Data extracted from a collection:
========================================================================

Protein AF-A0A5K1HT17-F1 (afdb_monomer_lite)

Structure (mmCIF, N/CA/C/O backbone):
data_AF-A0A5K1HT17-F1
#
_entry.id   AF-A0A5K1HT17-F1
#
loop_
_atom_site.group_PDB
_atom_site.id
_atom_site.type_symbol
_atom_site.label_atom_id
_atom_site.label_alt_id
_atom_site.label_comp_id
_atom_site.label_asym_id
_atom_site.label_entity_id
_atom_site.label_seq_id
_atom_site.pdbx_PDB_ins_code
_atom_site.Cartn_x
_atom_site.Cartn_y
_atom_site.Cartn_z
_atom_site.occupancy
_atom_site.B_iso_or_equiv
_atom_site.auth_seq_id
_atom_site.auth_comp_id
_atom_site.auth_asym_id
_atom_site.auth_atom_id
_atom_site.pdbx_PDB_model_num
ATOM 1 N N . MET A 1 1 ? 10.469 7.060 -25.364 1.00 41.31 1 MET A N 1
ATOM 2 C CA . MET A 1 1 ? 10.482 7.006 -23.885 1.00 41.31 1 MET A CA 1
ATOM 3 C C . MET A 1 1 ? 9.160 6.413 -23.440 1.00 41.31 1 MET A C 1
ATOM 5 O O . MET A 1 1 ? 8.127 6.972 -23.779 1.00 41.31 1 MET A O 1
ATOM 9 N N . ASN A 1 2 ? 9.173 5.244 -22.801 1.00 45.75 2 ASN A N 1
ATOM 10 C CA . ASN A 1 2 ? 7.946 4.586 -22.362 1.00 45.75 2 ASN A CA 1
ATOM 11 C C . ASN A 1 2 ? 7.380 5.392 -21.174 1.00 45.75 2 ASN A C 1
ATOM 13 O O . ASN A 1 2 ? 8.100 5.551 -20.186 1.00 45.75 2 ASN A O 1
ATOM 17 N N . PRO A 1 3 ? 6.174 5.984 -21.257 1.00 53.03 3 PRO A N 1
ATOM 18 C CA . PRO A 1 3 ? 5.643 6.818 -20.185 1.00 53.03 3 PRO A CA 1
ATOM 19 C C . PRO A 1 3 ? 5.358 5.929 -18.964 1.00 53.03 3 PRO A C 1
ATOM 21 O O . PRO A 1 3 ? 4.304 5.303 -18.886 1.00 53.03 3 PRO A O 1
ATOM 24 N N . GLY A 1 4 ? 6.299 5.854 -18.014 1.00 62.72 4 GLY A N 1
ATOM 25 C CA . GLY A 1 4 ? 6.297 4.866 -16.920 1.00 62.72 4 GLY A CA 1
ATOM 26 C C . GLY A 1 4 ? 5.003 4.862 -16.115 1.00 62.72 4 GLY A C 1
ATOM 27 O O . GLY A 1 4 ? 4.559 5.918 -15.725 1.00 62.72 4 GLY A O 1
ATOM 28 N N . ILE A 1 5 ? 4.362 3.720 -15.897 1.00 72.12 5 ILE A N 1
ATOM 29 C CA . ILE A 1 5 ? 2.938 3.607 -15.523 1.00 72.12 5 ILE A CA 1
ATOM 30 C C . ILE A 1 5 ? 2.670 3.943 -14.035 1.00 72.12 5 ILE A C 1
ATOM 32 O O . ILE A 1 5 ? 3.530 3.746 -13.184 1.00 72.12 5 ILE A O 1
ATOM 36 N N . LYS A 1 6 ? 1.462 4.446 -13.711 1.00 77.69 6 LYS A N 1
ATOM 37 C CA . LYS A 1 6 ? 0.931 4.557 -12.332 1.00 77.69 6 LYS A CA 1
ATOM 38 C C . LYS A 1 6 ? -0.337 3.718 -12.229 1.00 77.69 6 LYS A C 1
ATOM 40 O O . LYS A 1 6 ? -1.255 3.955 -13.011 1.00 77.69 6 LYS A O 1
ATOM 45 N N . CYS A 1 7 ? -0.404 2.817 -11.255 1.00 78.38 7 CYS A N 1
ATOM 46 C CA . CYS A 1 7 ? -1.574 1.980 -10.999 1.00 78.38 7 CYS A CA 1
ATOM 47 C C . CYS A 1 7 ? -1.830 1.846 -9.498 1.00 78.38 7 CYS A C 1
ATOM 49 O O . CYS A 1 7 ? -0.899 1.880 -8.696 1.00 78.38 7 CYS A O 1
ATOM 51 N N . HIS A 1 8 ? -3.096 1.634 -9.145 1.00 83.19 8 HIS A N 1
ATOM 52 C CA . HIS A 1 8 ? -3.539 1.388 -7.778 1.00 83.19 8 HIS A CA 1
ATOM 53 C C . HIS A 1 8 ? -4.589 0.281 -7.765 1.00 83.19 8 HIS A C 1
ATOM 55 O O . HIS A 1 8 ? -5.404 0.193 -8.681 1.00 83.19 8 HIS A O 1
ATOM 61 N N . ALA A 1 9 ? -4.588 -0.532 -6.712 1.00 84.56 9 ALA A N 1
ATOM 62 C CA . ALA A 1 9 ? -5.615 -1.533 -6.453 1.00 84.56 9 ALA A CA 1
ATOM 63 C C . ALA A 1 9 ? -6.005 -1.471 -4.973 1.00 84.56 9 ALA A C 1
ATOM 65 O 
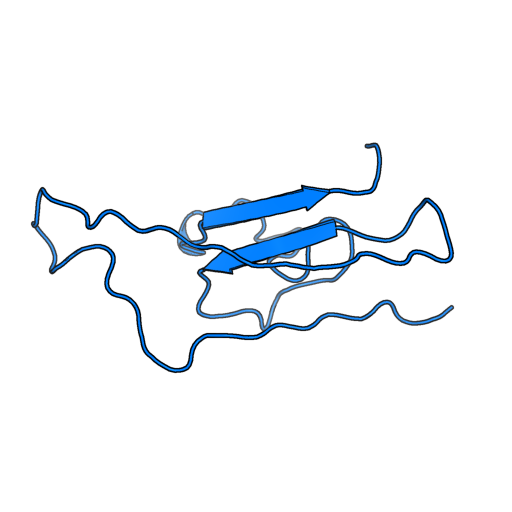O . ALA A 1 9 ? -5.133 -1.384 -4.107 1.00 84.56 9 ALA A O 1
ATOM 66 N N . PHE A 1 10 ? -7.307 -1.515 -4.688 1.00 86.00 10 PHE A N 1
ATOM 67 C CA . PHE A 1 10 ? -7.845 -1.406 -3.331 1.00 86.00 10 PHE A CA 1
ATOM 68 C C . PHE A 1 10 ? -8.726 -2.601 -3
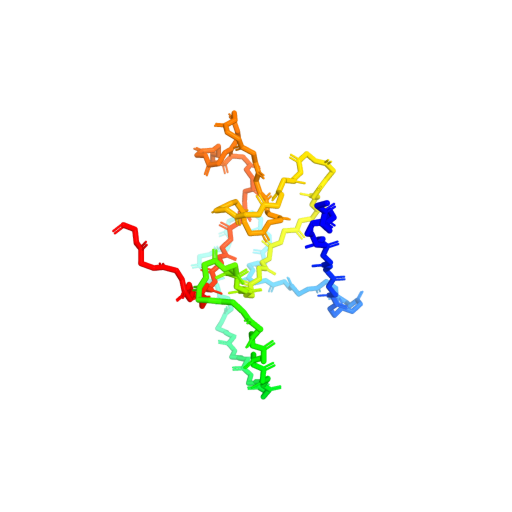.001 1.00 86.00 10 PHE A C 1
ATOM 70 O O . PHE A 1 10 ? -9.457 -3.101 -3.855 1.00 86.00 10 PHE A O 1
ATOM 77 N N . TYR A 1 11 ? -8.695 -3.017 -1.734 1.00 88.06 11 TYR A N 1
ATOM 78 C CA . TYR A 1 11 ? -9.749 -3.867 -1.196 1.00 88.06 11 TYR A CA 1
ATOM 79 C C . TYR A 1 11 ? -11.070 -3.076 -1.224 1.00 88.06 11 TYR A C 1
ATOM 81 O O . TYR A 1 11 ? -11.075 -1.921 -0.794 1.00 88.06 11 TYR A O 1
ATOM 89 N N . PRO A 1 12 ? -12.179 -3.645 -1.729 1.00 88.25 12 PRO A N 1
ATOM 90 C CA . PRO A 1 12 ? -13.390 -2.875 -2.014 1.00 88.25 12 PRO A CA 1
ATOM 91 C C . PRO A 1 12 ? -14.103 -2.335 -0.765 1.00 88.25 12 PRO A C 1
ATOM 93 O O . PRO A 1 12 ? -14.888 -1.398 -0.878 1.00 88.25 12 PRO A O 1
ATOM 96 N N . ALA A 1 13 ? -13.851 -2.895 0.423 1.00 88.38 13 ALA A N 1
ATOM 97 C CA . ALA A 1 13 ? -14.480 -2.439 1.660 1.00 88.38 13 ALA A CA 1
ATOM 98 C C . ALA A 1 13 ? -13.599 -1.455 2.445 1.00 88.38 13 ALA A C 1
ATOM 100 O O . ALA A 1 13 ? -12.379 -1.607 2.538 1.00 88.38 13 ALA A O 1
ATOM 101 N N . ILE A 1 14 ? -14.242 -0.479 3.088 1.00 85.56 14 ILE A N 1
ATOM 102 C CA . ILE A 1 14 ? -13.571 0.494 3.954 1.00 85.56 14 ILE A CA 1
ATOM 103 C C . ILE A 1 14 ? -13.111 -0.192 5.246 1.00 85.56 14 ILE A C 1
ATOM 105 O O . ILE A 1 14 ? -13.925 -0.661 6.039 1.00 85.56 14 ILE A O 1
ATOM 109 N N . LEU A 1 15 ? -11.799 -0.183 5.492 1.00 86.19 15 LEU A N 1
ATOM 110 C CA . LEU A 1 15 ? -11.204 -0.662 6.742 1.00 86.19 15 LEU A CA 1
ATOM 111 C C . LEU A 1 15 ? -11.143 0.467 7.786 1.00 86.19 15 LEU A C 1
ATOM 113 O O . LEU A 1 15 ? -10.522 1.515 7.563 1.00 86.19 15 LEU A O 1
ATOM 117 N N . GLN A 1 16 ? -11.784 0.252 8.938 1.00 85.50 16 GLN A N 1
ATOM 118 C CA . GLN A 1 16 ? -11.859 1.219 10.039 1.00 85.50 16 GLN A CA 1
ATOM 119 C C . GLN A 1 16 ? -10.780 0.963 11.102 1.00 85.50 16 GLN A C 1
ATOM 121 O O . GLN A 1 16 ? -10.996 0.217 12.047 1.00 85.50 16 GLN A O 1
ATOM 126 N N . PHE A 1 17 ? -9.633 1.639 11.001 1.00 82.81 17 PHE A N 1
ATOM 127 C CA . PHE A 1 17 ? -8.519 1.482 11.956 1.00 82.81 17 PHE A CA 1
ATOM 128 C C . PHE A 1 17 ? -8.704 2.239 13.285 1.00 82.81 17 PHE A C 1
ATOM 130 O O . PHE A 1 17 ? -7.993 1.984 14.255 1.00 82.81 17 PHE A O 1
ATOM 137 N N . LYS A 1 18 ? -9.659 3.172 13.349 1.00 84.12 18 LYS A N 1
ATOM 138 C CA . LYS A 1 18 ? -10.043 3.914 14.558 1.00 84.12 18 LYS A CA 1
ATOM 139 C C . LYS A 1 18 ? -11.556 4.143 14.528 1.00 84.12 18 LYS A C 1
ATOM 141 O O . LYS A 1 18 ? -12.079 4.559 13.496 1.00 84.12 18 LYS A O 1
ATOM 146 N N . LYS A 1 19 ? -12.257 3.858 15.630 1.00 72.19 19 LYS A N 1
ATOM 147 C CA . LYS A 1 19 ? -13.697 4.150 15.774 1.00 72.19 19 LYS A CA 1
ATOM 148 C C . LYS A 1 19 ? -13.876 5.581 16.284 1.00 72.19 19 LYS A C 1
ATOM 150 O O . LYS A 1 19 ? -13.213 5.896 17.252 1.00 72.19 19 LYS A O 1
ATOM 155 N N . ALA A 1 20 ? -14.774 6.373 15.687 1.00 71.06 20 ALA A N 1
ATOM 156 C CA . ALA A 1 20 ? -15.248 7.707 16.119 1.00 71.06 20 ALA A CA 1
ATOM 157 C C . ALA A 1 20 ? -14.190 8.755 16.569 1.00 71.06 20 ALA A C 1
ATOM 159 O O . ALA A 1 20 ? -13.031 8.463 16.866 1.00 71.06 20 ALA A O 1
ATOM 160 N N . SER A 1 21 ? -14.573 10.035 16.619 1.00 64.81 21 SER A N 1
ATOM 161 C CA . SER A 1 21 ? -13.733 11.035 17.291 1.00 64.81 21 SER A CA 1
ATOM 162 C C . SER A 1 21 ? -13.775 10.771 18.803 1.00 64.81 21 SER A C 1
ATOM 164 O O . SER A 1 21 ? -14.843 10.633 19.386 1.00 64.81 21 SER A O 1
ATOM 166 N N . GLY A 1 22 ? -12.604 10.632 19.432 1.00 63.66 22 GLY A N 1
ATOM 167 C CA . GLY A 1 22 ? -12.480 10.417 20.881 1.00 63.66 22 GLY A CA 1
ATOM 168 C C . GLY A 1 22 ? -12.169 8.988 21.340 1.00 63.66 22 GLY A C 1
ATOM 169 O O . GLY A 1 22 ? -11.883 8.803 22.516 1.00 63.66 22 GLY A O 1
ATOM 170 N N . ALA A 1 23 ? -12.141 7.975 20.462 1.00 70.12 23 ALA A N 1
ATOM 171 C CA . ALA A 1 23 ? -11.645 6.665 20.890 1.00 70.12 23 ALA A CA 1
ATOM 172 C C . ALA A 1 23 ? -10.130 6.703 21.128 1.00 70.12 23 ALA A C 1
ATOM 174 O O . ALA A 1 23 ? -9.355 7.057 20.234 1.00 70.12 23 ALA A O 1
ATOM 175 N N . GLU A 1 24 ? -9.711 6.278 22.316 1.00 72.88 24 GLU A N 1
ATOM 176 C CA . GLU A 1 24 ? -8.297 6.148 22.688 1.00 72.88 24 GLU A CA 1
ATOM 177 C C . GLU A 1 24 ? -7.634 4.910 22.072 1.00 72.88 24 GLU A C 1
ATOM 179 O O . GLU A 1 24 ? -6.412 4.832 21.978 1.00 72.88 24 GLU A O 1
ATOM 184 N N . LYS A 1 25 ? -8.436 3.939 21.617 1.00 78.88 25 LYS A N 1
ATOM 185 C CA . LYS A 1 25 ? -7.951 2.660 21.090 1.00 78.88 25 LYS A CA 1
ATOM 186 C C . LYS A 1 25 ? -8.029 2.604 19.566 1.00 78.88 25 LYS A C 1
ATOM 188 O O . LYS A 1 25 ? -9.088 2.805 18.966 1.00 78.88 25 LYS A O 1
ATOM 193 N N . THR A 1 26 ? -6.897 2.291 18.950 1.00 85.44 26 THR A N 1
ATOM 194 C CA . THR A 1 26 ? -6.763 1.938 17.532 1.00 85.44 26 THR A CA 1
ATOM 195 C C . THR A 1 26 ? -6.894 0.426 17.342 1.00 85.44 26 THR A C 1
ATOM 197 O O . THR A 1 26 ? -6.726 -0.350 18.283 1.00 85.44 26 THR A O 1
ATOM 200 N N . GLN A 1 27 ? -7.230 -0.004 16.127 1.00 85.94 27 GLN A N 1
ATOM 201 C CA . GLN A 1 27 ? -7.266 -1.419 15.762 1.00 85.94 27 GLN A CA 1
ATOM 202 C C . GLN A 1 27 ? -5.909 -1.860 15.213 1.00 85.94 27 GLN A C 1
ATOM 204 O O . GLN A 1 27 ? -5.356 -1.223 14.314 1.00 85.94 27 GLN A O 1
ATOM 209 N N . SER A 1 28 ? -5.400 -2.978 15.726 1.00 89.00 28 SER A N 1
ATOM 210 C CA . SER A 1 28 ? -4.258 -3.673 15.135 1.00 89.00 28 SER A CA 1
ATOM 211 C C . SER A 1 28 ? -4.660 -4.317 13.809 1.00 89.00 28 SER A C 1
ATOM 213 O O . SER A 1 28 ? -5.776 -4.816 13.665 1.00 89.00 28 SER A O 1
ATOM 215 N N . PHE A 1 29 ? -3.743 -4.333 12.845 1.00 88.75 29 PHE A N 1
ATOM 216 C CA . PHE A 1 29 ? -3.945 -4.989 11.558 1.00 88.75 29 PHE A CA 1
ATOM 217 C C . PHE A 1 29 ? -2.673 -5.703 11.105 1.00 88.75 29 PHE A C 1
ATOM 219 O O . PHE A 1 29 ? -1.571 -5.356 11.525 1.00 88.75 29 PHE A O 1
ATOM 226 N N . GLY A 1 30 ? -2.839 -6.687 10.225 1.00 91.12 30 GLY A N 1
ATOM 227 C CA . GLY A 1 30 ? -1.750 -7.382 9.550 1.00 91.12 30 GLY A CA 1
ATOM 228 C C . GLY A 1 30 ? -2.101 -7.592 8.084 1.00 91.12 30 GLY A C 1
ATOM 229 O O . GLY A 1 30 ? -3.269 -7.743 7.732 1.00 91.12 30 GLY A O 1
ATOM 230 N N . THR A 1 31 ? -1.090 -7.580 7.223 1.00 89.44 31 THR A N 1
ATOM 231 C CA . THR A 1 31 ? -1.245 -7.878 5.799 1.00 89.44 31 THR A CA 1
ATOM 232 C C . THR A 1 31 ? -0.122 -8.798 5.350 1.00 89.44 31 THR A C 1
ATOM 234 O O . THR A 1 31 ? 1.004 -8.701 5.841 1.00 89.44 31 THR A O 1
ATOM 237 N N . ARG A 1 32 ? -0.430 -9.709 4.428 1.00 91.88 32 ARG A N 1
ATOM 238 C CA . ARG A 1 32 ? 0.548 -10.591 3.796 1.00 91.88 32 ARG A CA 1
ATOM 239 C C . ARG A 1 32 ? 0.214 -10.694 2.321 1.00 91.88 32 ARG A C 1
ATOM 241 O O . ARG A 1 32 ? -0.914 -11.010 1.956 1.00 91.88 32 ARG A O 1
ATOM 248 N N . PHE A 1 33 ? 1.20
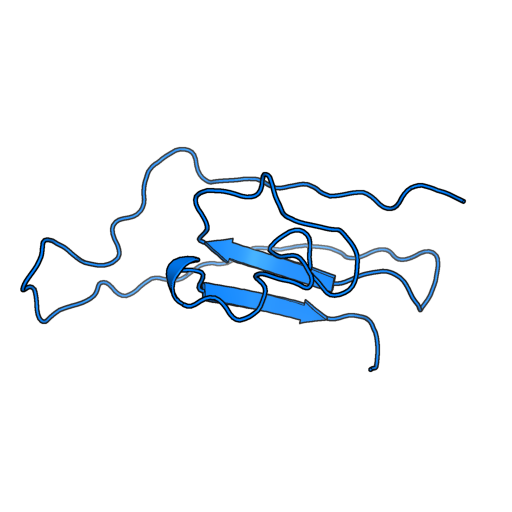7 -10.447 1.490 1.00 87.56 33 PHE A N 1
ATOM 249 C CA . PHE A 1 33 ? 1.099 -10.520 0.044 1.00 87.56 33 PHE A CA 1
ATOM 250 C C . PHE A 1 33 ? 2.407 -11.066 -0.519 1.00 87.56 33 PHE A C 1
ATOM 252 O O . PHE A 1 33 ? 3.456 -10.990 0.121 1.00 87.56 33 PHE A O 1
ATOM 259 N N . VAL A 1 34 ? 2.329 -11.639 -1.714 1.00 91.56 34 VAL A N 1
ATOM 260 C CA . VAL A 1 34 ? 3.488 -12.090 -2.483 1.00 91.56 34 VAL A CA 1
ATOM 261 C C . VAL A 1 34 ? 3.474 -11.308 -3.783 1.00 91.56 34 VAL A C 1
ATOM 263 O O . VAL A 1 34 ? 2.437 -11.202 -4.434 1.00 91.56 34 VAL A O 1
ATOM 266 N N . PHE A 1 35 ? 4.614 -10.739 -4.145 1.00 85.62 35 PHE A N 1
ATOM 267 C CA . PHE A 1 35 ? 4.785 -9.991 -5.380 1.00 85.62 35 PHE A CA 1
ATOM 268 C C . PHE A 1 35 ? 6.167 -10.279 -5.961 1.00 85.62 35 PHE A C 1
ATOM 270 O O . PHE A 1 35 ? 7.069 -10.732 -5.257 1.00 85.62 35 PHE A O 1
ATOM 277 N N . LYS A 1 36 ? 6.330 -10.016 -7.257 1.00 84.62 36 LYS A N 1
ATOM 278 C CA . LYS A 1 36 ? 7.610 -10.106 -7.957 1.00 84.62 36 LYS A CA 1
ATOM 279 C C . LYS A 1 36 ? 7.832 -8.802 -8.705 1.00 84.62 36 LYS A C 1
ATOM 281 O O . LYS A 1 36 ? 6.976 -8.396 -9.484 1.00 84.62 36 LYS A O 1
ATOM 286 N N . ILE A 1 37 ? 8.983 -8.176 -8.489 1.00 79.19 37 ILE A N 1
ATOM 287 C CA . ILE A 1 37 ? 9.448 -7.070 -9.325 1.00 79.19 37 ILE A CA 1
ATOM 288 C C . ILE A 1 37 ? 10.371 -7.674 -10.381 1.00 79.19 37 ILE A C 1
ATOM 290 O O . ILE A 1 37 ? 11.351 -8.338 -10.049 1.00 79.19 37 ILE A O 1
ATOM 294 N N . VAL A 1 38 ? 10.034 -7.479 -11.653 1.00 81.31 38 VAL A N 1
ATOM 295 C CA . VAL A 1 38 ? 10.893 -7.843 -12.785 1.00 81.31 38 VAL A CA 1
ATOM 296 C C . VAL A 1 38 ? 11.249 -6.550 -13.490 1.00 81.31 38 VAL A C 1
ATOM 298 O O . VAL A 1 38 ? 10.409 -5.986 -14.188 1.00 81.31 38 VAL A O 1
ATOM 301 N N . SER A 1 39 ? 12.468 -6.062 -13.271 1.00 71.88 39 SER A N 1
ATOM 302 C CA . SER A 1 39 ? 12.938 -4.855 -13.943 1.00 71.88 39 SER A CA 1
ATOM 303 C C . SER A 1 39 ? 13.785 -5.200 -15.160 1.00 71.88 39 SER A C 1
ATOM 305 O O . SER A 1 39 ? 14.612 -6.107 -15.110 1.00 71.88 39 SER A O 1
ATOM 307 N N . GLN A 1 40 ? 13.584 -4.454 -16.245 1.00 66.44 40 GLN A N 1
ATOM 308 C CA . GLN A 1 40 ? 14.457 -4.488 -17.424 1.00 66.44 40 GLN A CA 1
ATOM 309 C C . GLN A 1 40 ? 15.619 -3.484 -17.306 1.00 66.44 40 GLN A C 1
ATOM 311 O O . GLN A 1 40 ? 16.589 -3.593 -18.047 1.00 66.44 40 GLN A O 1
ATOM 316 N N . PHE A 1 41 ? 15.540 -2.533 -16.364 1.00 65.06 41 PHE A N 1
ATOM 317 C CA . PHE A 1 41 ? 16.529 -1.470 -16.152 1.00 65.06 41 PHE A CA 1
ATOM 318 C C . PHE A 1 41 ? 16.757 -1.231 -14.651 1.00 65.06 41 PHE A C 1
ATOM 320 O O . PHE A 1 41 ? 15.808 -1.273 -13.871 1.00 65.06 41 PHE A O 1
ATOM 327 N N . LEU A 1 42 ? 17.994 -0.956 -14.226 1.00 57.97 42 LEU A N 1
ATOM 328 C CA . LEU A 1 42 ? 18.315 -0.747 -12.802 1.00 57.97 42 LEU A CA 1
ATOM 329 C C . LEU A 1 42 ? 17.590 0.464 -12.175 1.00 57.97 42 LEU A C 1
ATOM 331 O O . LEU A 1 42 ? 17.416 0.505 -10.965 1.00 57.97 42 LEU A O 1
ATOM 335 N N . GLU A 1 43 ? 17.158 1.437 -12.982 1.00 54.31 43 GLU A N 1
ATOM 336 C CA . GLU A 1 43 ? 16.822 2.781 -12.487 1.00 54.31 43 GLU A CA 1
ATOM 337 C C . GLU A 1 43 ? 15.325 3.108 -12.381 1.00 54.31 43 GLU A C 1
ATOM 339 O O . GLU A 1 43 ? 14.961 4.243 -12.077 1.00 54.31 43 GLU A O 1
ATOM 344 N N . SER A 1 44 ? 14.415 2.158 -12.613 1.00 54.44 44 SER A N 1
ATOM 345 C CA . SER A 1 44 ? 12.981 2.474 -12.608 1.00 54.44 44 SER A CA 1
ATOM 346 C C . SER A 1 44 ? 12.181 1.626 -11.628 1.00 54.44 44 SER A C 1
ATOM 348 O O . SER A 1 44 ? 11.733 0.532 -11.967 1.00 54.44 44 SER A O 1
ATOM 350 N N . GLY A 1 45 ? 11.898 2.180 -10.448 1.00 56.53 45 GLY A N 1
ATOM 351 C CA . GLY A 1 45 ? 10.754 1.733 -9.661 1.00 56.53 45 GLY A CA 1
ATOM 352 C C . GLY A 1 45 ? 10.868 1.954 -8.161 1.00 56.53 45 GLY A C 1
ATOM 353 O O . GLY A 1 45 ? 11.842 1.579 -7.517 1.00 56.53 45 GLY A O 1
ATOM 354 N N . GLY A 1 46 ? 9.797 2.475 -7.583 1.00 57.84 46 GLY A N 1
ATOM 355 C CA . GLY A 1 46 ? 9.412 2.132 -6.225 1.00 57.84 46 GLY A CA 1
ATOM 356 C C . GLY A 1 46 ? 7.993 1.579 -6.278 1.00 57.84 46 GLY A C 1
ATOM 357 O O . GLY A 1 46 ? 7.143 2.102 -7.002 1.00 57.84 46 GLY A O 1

========================================================================

-- Your task --
Give back the records word for word. Start at the first line, end at the line containing "ATOM 19 C C", and include both.

-- Reply to the task --
Protein AF-A0A5K1HT17-F1 (afdb_monomer_lite)

Structure (mmCIF, N/CA/C/O backbone):
data_AF-A0A5K1HT17-F1
#
_entry.id   AF-A0A5K1HT17-F1
#
loop_
_atom_site.group_PDB
_atom_site.id
_atom_site.type_symbol
_atom_site.label_atom_id
_atom_site.label_alt_id
_atom_site.label_comp_id
_atom_site.label_asym_id
_atom_site.label_entity_id
_atom_site.label_seq_id
_atom_site.pdbx_PDB_ins_code
_atom_site.Cartn_x
_atom_site.Cartn_y
_atom_site.Cartn_z
_atom_site.occupancy
_atom_site.B_iso_or_equiv
_atom_site.auth_seq_id
_atom_site.auth_comp_id
_atom_site.auth_asym_id
_atom_site.auth_atom_id
_atom_site.pdbx_PDB_model_num
ATOM 1 N N . MET A 1 1 ? 10.469 7.060 -25.364 1.00 41.31 1 MET A N 1
ATOM 2 C CA . MET A 1 1 ? 10.482 7.006 -23.885 1.00 41.31 1 MET A CA 1
ATOM 3 C C . MET A 1 1 ? 9.160 6.413 -23.440 1.00 41.31 1 MET A C 1
ATOM 5 O O . MET A 1 1 ? 8.127 6.972 -23.779 1.00 41.31 1 MET A O 1
ATOM 9 N N . ASN A 1 2 ? 9.173 5.244 -22.801 1.00 45.75 2 ASN A N 1
ATOM 10 C CA . ASN A 1 2 ? 7.946 4.586 -22.362 1.00 45.75 2 ASN A CA 1
ATOM 11 C C . ASN A 1 2 ? 7.380 5.392 -21.174 1.00 45.75 2 ASN A C 1
ATOM 13 O O . ASN A 1 2 ? 8.100 5.551 -20.186 1.00 45.75 2 ASN A O 1
ATOM 17 N N . PRO A 1 3 ? 6.174 5.984 -21.257 1.00 53.03 3 PRO A N 1
ATOM 18 C CA . PRO A 1 3 ? 5.643 6.818 -20.185 1.00 53.03 3 PRO A CA 1
ATOM 19 C C . PRO A 1 3 ? 5.358 5.929 -18.964 1.00 53.03 3 PRO A C 1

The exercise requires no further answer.